I get confused between when to apply L'Hospital Rule and Taylor Series.
Is there any set of trigger points in the questions, that would be easier to solve with Taylor Series?
For Example, If the denominator is in terms of a large power of $x (>3)$, then L'Hospital Rule usually becomes complicated and is not advised.
Edit: Solve
$\lim _{x\to 0}\left(\left(\sin x\right)^{\frac{1}{x}}+\left(\frac{1}{x}\right)^{\sin x}\right)$
The options given are: $0, 1, -1, \infty$
On
A general rule to follow is that we always should try at first to apply the simplest method for any limit. Therefore, when we face with an indeterminate form, I suggest at first to try with:
1. Algebraic manipulation, aimed to eliminate the source of that indetermination, e.g.
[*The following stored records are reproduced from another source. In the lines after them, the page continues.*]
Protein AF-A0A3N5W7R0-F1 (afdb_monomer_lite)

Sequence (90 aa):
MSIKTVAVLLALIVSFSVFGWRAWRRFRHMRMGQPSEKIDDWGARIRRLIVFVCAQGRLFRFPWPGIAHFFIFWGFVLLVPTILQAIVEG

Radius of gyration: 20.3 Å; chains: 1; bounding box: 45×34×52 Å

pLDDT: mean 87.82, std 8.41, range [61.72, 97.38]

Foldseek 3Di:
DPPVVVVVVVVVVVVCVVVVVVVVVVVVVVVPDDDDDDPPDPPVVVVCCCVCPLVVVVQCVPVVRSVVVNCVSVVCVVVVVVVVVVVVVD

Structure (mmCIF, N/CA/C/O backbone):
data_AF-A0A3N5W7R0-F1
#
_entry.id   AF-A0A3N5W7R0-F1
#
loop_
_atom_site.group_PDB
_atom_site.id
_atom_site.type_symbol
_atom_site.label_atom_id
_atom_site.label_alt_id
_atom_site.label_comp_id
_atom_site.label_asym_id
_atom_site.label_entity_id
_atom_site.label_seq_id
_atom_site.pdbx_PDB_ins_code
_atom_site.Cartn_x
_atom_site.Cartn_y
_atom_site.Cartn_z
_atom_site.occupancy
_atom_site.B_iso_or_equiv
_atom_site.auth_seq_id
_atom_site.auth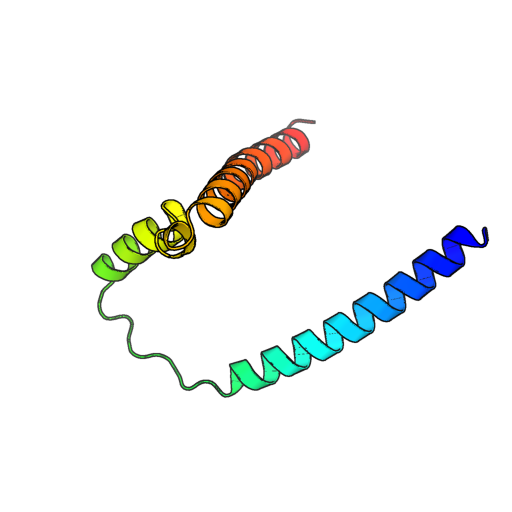_comp_id
_atom_site.auth_asym_id
_atom_site.auth_atom_id
_atom_site.pdbx_PDB_model_num
ATOM 1 N N . MET A 1 1 ? 13.787 -3.087 -34.346 1.00 61.72 1 MET A N 1
ATOM 2 C CA . MET A 1 1 ? 13.447 -3.454 -32.951 1.00 61.72 1 MET A CA 1
ATOM 3 C C . MET A 1 1 ? 13.906 -4.876 -32.689 1.00 61.72 1 MET A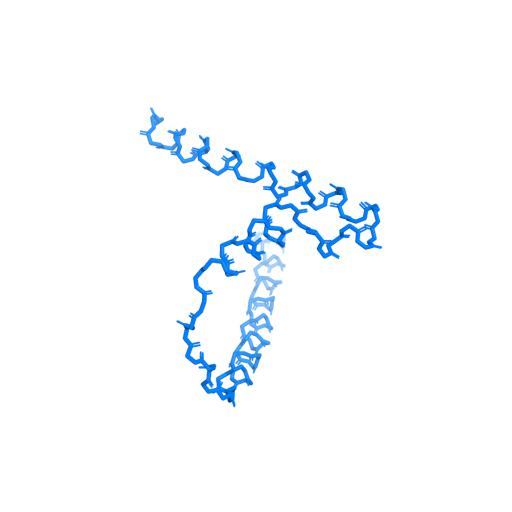 C 1
ATOM 5 O O . MET A 1 1 ? 13.727 -5.715 -33.561 1.00 61.72 1 MET A O 1
ATOM 9 N N . SER A 1 2 ? 14.497 -5.153 -31.525 1.00 87.81 2 SER A N 1
ATOM 10 C CA . SER A 1 2 ? 14.815 -6.533 -31.135 1.00 87.81 2 SER A CA 1
ATOM 11 C C . SER A 1 2 ? 13.517 -7.330 -30.950 1.00 87.81 2 SER A C 1
ATOM 13 O O . SER A 1 2 ? 12.550 -6.795 -30.406 1.00 87.81 2 SER A O 1
ATOM 15 N N . ILE A 1 3 ? 13.488 -8.602 -31.366 1.00 92.19 3 ILE A N 1
ATOM 16 C CA . ILE A 1 3 ? 12.344 -9.522 -31.176 1.00 92.19 3 ILE A CA 1
ATOM 17 C C . ILE A 1 3 ? 11.858 -9.526 -29.719 1.00 92.19 3 ILE A C 1
ATOM 19 O O . ILE A 1 3 ? 10.657 -9.548 -29.460 1.00 92.19 3 ILE A O 1
ATOM 23 N N . LYS A 1 4 ? 12.791 -9.408 -28.766 1.00 92.06 4 LYS A N 1
ATOM 24 C CA . LYS A 1 4 ? 12.496 -9.332 -27.329 1.00 92.06 4 LYS A CA 1
ATOM 25 C C . LYS A 1 4 ? 11.641 -8.109 -26.987 1.00 92.06 4 LYS A C 1
ATOM 27 O O . LYS A 1 4 ? 10.678 -8.223 -26.242 1.00 92.06 4 LYS A O 1
ATOM 32 N N . THR A 1 5 ? 11.960 -6.951 -27.565 1.00 92.94 5 THR A N 1
ATOM 33 C CA . THR A 1 5 ? 11.223 -5.699 -27.345 1.00 92.94 5 THR A CA 1
ATOM 34 C C . THR A 1 5 ? 9.796 -5.804 -27.866 1.00 92.94 5 THR A C 1
ATOM 36 O O . THR A 1 5 ? 8.863 -5.425 -27.169 1.00 92.94 5 THR A O 1
ATOM 39 N N . VAL A 1 6 ? 9.618 -6.363 -29.066 1.00 94.38 6 VAL A N 1
ATOM 40 C CA . VAL A 1 6 ? 8.287 -6.544 -29.663 1.00 94.38 6 VAL A CA 1
ATOM 41 C C . VAL A 1 6 ? 7.450 -7.519 -28.833 1.00 94.38 6 VAL A C 1
ATOM 43 O O . VAL A 1 6 ? 6.297 -7.224 -28.529 1.00 94.38 6 VAL A O 1
ATOM 46 N N . ALA A 1 7 ? 8.037 -8.637 -28.396 1.00 95.12 7 ALA A N 1
ATOM 47 C CA . ALA A 1 7 ? 7.357 -9.612 -27.546 1.00 95.12 7 ALA A CA 1
ATOM 48 C C . ALA A 1 7 ? 6.914 -9.008 -26.202 1.00 95.12 7 ALA A C 1
ATOM 50 O O . ALA A 1 7 ? 5.771 -9.199 -25.788 1.00 95.12 7 ALA A O 1
ATOM 51 N N . VAL A 1 8 ? 7.787 -8.234 -25.546 1.00 95.31 8 VAL A N 1
ATOM 52 C CA . VAL A 1 8 ? 7.459 -7.555 -24.283 1.00 95.31 8 VAL A CA 1
ATOM 53 C C . VAL A 1 8 ? 6.365 -6.511 -24.486 1.00 95.31 8 VAL A C 1
ATOM 55 O O . VAL A 1 8 ? 5.432 -6.462 -23.691 1.00 95.31 8 VAL A O 1
ATOM 58 N N . LEU A 1 9 ? 6.426 -5.711 -25.554 1.00 96.06 9 LEU A N 1
ATOM 59 C CA . LEU A 1 9 ? 5.399 -4.707 -25.843 1.00 96.06 9 LEU A CA 1
ATOM 60 C C . LEU A 1 9 ? 4.032 -5.344 -26.099 1.00 96.06 9 LEU A C 1
ATOM 62 O O . LEU A 1 9 ? 3.031 -4.877 -25.560 1.00 96.06 9 LEU A O 1
ATOM 66 N N . LEU A 1 10 ? 3.982 -6.438 -26.860 1.00 96.44 10 LEU A N 1
ATOM 67 C CA . LEU A 1 10 ? 2.740 -7.179 -27.080 1.00 96.44 10 LEU A CA 1
ATOM 68 C C . LEU A 1 10 ? 2.190 -7.750 -25.769 1.00 96.44 10 LEU A C 1
ATOM 70 O O . LEU A 1 10 ? 1.010 -7.566 -25.469 1.00 96.44 10 LEU A O 1
ATOM 74 N N . ALA A 1 11 ? 3.041 -8.381 -24.955 1.00 95.88 11 ALA A N 1
ATOM 75 C CA . ALA A 1 11 ? 2.642 -8.899 -23.649 1.00 95.88 11 ALA A CA 1
ATOM 76 C C . ALA A 1 11 ? 2.124 -7.787 -22.724 1.00 95.88 11 ALA A C 1
ATOM 78 O O . ALA A 1 11 ? 1.131 -7.984 -22.020 1.00 95.88 11 ALA A O 1
ATOM 79 N N . LEU A 1 12 ? 2.750 -6.608 -22.760 1.00 96.75 12 LEU A N 1
ATOM 80 C CA . LEU A 1 12 ? 2.341 -5.435 -21.995 1.00 96.75 12 LEU A CA 1
ATOM 81 C C . LEU A 1 12 ? 0.948 -4.964 -22.424 1.00 96.75 12 LEU A C 1
ATOM 83 O O . LEU A 1 12 ? 0.053 -4.862 -21.589 1.00 96.75 12 LEU A O 1
ATOM 87 N N . ILE A 1 13 ? 0.737 -4.752 -23.725 1.00 97.31 13 ILE A N 1
ATOM 88 C CA . ILE A 1 13 ? -0.548 -4.293 -24.273 1.00 97.31 13 ILE A CA 1
ATOM 89 C C . ILE A 1 13 ? -1.668 -5.269 -23.907 1.00 97.31 13 ILE A C 1
ATOM 91 O O . ILE A 1 13 ? -2.724 -4.846 -23.428 1.00 97.31 13 ILE A O 1
ATOM 95 N N . VAL A 1 14 ? -1.433 -6.574 -24.072 1.00 97.38 14 VAL A N 1
ATOM 96 C CA . VAL A 1 14 ? -2.410 -7.613 -23.721 1.00 97.38 14 VAL A CA 1
ATOM 97 C C . VAL A 1 14 ? -2.702 -7.595 -22.221 1.00 97.38 14 VAL A C 1
ATOM 99 O O . VAL A 1 14 ? -3.867 -7.570 -21.821 1.00 97.38 14 VAL A O 1
ATOM 102 N N . SER A 1 15 ? -1.664 -7.549 -21.384 1.00 95.81 15 SER A N 1
ATOM 103 C CA . SER A 1 15 ? -1.811 -7.567 -19.924 1.00 95.81 15 SER A CA 1
ATOM 104 C C . SER A 1 15 ? -2.591 -6.358 -19.415 1.00 95.81 15 SER A C 1
ATOM 106 O O . SER A 1 15 ? -3.544 -6.525 -18.655 1.00 95.81 15 SER A O 1
ATOM 108 N N . PHE A 1 16 ? -2.249 -5.152 -19.875 1.00 96.81 16 PHE A N 1
ATOM 109 C CA . PHE A 1 16 ? -2.940 -3.921 -19.488 1.00 96.81 16 PHE A CA 1
ATOM 110 C C . PHE A 1 16 ? -4.386 -3.889 -19.985 1.00 96.81 16 PHE A C 1
ATOM 112 O O . PHE A 1 16 ? -5.275 -3.469 -19.245 1.00 96.81 16 PHE A O 1
ATOM 119 N N . SER A 1 17 ? -4.645 -4.391 -21.193 1.00 96.88 17 SER A N 1
ATOM 120 C CA . SER A 1 17 ? -6.001 -4.463 -21.750 1.00 96.88 17 SER A CA 1
ATOM 121 C C . SER A 1 17 ? -6.890 -5.417 -20.949 1.00 96.88 17 SER A C 1
ATOM 123 O O . SER A 1 17 ? -8.001 -5.059 -20.549 1.00 96.88 17 SER A O 1
ATOM 125 N N . VAL A 1 18 ? -6.390 -6.620 -20.646 1.00 97.00 18 VAL A N 1
ATOM 126 C CA . VAL A 1 18 ? -7.117 -7.610 -19.835 1.00 97.00 18 VAL A CA 1
ATOM 127 C C . VAL A 1 18 ? -7.310 -7.103 -18.408 1.00 97.00 18 VAL A C 1
ATOM 129 O O . VAL A 1 18 ? -8.416 -7.200 -17.870 1.00 97.00 18 VAL A O 1
ATOM 132 N N . PHE A 1 19 ? -6.268 -6.532 -17.801 1.00 95.94 19 PHE A N 1
ATOM 133 C CA . PHE A 1 19 ? -6.339 -5.950 -16.465 1.00 95.94 19 PHE A CA 1
ATOM 134 C C . PHE A 1 19 ? -7.373 -4.824 -16.404 1.00 95.94 19 PHE A C 1
ATOM 136 O O . PHE A 1 19 ? -8.262 -4.870 -15.555 1.00 95.94 19 PHE A O 1
ATOM 143 N N . GLY A 1 20 ? -7.320 -3.872 -17.338 1.00 96.31 20 GLY A N 1
ATOM 144 C CA . GLY A 1 20 ? -8.256 -2.752 -17.417 1.00 96.31 20 GLY A CA 1
ATOM 145 C C . GLY A 1 20 ? -9.702 -3.218 -17.570 1.00 96.31 20 GLY A C 1
ATOM 146 O O . GLY A 1 20 ? -10.576 -2.778 -16.823 1.00 96.31 20 GLY A O 1
ATOM 147 N N . TRP A 1 21 ? -9.958 -4.186 -18.455 1.00 96.12 21 TRP A N 1
ATOM 148 C CA . TRP A 1 21 ? -11.294 -4.760 -18.627 1.00 96.12 21 TRP A CA 1
ATOM 149 C C . TRP A 1 21 ? -11.814 -5.442 -17.353 1.00 96.12 21 TRP A C 1
ATOM 151 O O . TRP A 1 21 ? -12.961 -5.233 -16.941 1.00 96.12 21 TRP A O 1
ATOM 161 N N . ARG A 1 22 ? -10.970 -6.239 -16.688 1.00 94.81 22 ARG A N 1
ATOM 162 C CA . ARG A 1 22 ? -11.332 -6.937 -15.443 1.00 94.81 22 ARG A CA 1
ATOM 163 C C . ARG A 1 22 ? -11.553 -5.961 -14.292 1.00 94.81 22 ARG A C 1
ATOM 165 O O . ARG A 1 22 ? -12.546 -6.097 -13.573 1.00 94.81 22 ARG A O 1
ATOM 172 N N . ALA A 1 23 ? -10.676 -4.972 -14.151 1.00 93.81 23 ALA A N 1
ATOM 173 C CA . ALA A 1 23 ? -10.781 -3.915 -13.155 1.00 93.81 23 ALA A CA 1
ATOM 174 C C . ALA A 1 23 ? -12.069 -3.108 -13.354 1.00 93.81 23 ALA A C 1
ATOM 176 O O . ALA A 1 23 ? -12.843 -2.956 -12.410 1.00 93.81 23 ALA A O 1
ATOM 177 N N . TRP A 1 24 ? -12.366 -2.695 -14.591 1.00 94.00 24 TRP A N 1
ATOM 178 C CA . TRP A 1 24 ? -13.594 -1.972 -14.921 1.00 94.00 24 TRP A CA 1
ATOM 179 C C . TRP A 1 24 ? -14.845 -2.784 -14.598 1.00 94.00 24 TRP A C 1
ATOM 181 O O . TRP A 1 24 ? -15.781 -2.283 -13.970 1.00 94.00 24 TRP A O 1
ATOM 191 N N . ARG A 1 25 ? -14.857 -4.071 -14.969 1.00 91.12 25 ARG A N 1
ATOM 192 C CA . ARG A 1 25 ? -15.973 -4.961 -14.643 1.00 91.12 25 ARG A CA 1
ATOM 193 C C . ARG A 1 25 ? -16.165 -5.042 -13.133 1.00 91.12 25 ARG A C 1
ATOM 195 O O . ARG A 1 25 ? -17.282 -4.830 -12.665 1.00 91.12 25 ARG A O 1
ATOM 202 N N . ARG A 1 26 ? -15.099 -5.285 -12.364 1.00 90.19 26 ARG A N 1
ATOM 203 C CA . ARG A 1 26 ? -15.177 -5.364 -10.898 1.00 90.19 26 ARG A CA 1
ATOM 204 C C . ARG A 1 26 ? -15.669 -4.052 -10.289 1.00 90.19 26 ARG A C 1
ATOM 206 O O . ARG A 1 26 ? -16.579 -4.085 -9.464 1.00 90.19 26 ARG A O 1
ATOM 213 N N . PHE A 1 27 ? -15.136 -2.924 -10.747 1.00 90.62 27 PHE A N 1
ATOM 214 C CA . PHE A 1 27 ? -15.526 -1.591 -10.302 1.00 90.62 27 PHE A CA 1
ATOM 215 C C . PHE A 1 27 ? -17.008 -1.307 -10.567 1.00 90.62 27 PHE A C 1
ATOM 217 O O . PHE A 1 27 ? -17.723 -0.866 -9.669 1.00 90.62 27 PHE A O 1
ATOM 224 N N . ARG A 1 28 ? -17.513 -1.657 -11.757 1.00 90.06 28 ARG A N 1
ATOM 225 C CA . ARG A 1 28 ? -18.940 -1.534 -12.092 1.00 90.06 28 ARG A CA 1
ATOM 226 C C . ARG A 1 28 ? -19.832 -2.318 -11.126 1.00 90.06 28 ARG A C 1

$$\lim_{x\to 1} \frac{x^2-3x+2}{x^2-1}=\lim_{x\to 1} \frac{(x-1)(x-2)}{(x-1)(x+1)}=\lim_{x\to 1} \frac{x-2}{x+1}=-\frac12$$
2. Standard limits, e.g.
$$x\to 0, \quad \frac{\sin x}x\to 1, \quad \frac{e^x-1}{x}\to 1, \quad x\log x \to 0,\quad \ldots$$
or related results derived from them, see for example: Are all limits solvable without L'Hôpital Rule or Series Expansion.
When we can't solve a limit in an indeterminate form by that basic tools, then we are allowed to use more advanced methods which involve derivatitive concepts and notably l'Hopital rule and Taylor's expansion.
In my opinion, with some special exception and when we are not explicitly requested/forced to use l'Hopital, we always should prefer Taylor's expansion not only because it is a more powerful and effective method but also because it allows us to really understand what is going on and which are the terms which really count in the expression whereas l'Hopital is a blind/black box method which doesn't add any contribution to our knowledge about limits.
Therefore if you know Taylor's expansion, in general, I suggest to proceed always by that.
Edit
The given example is one of the first category that is "solvable by elementary methods".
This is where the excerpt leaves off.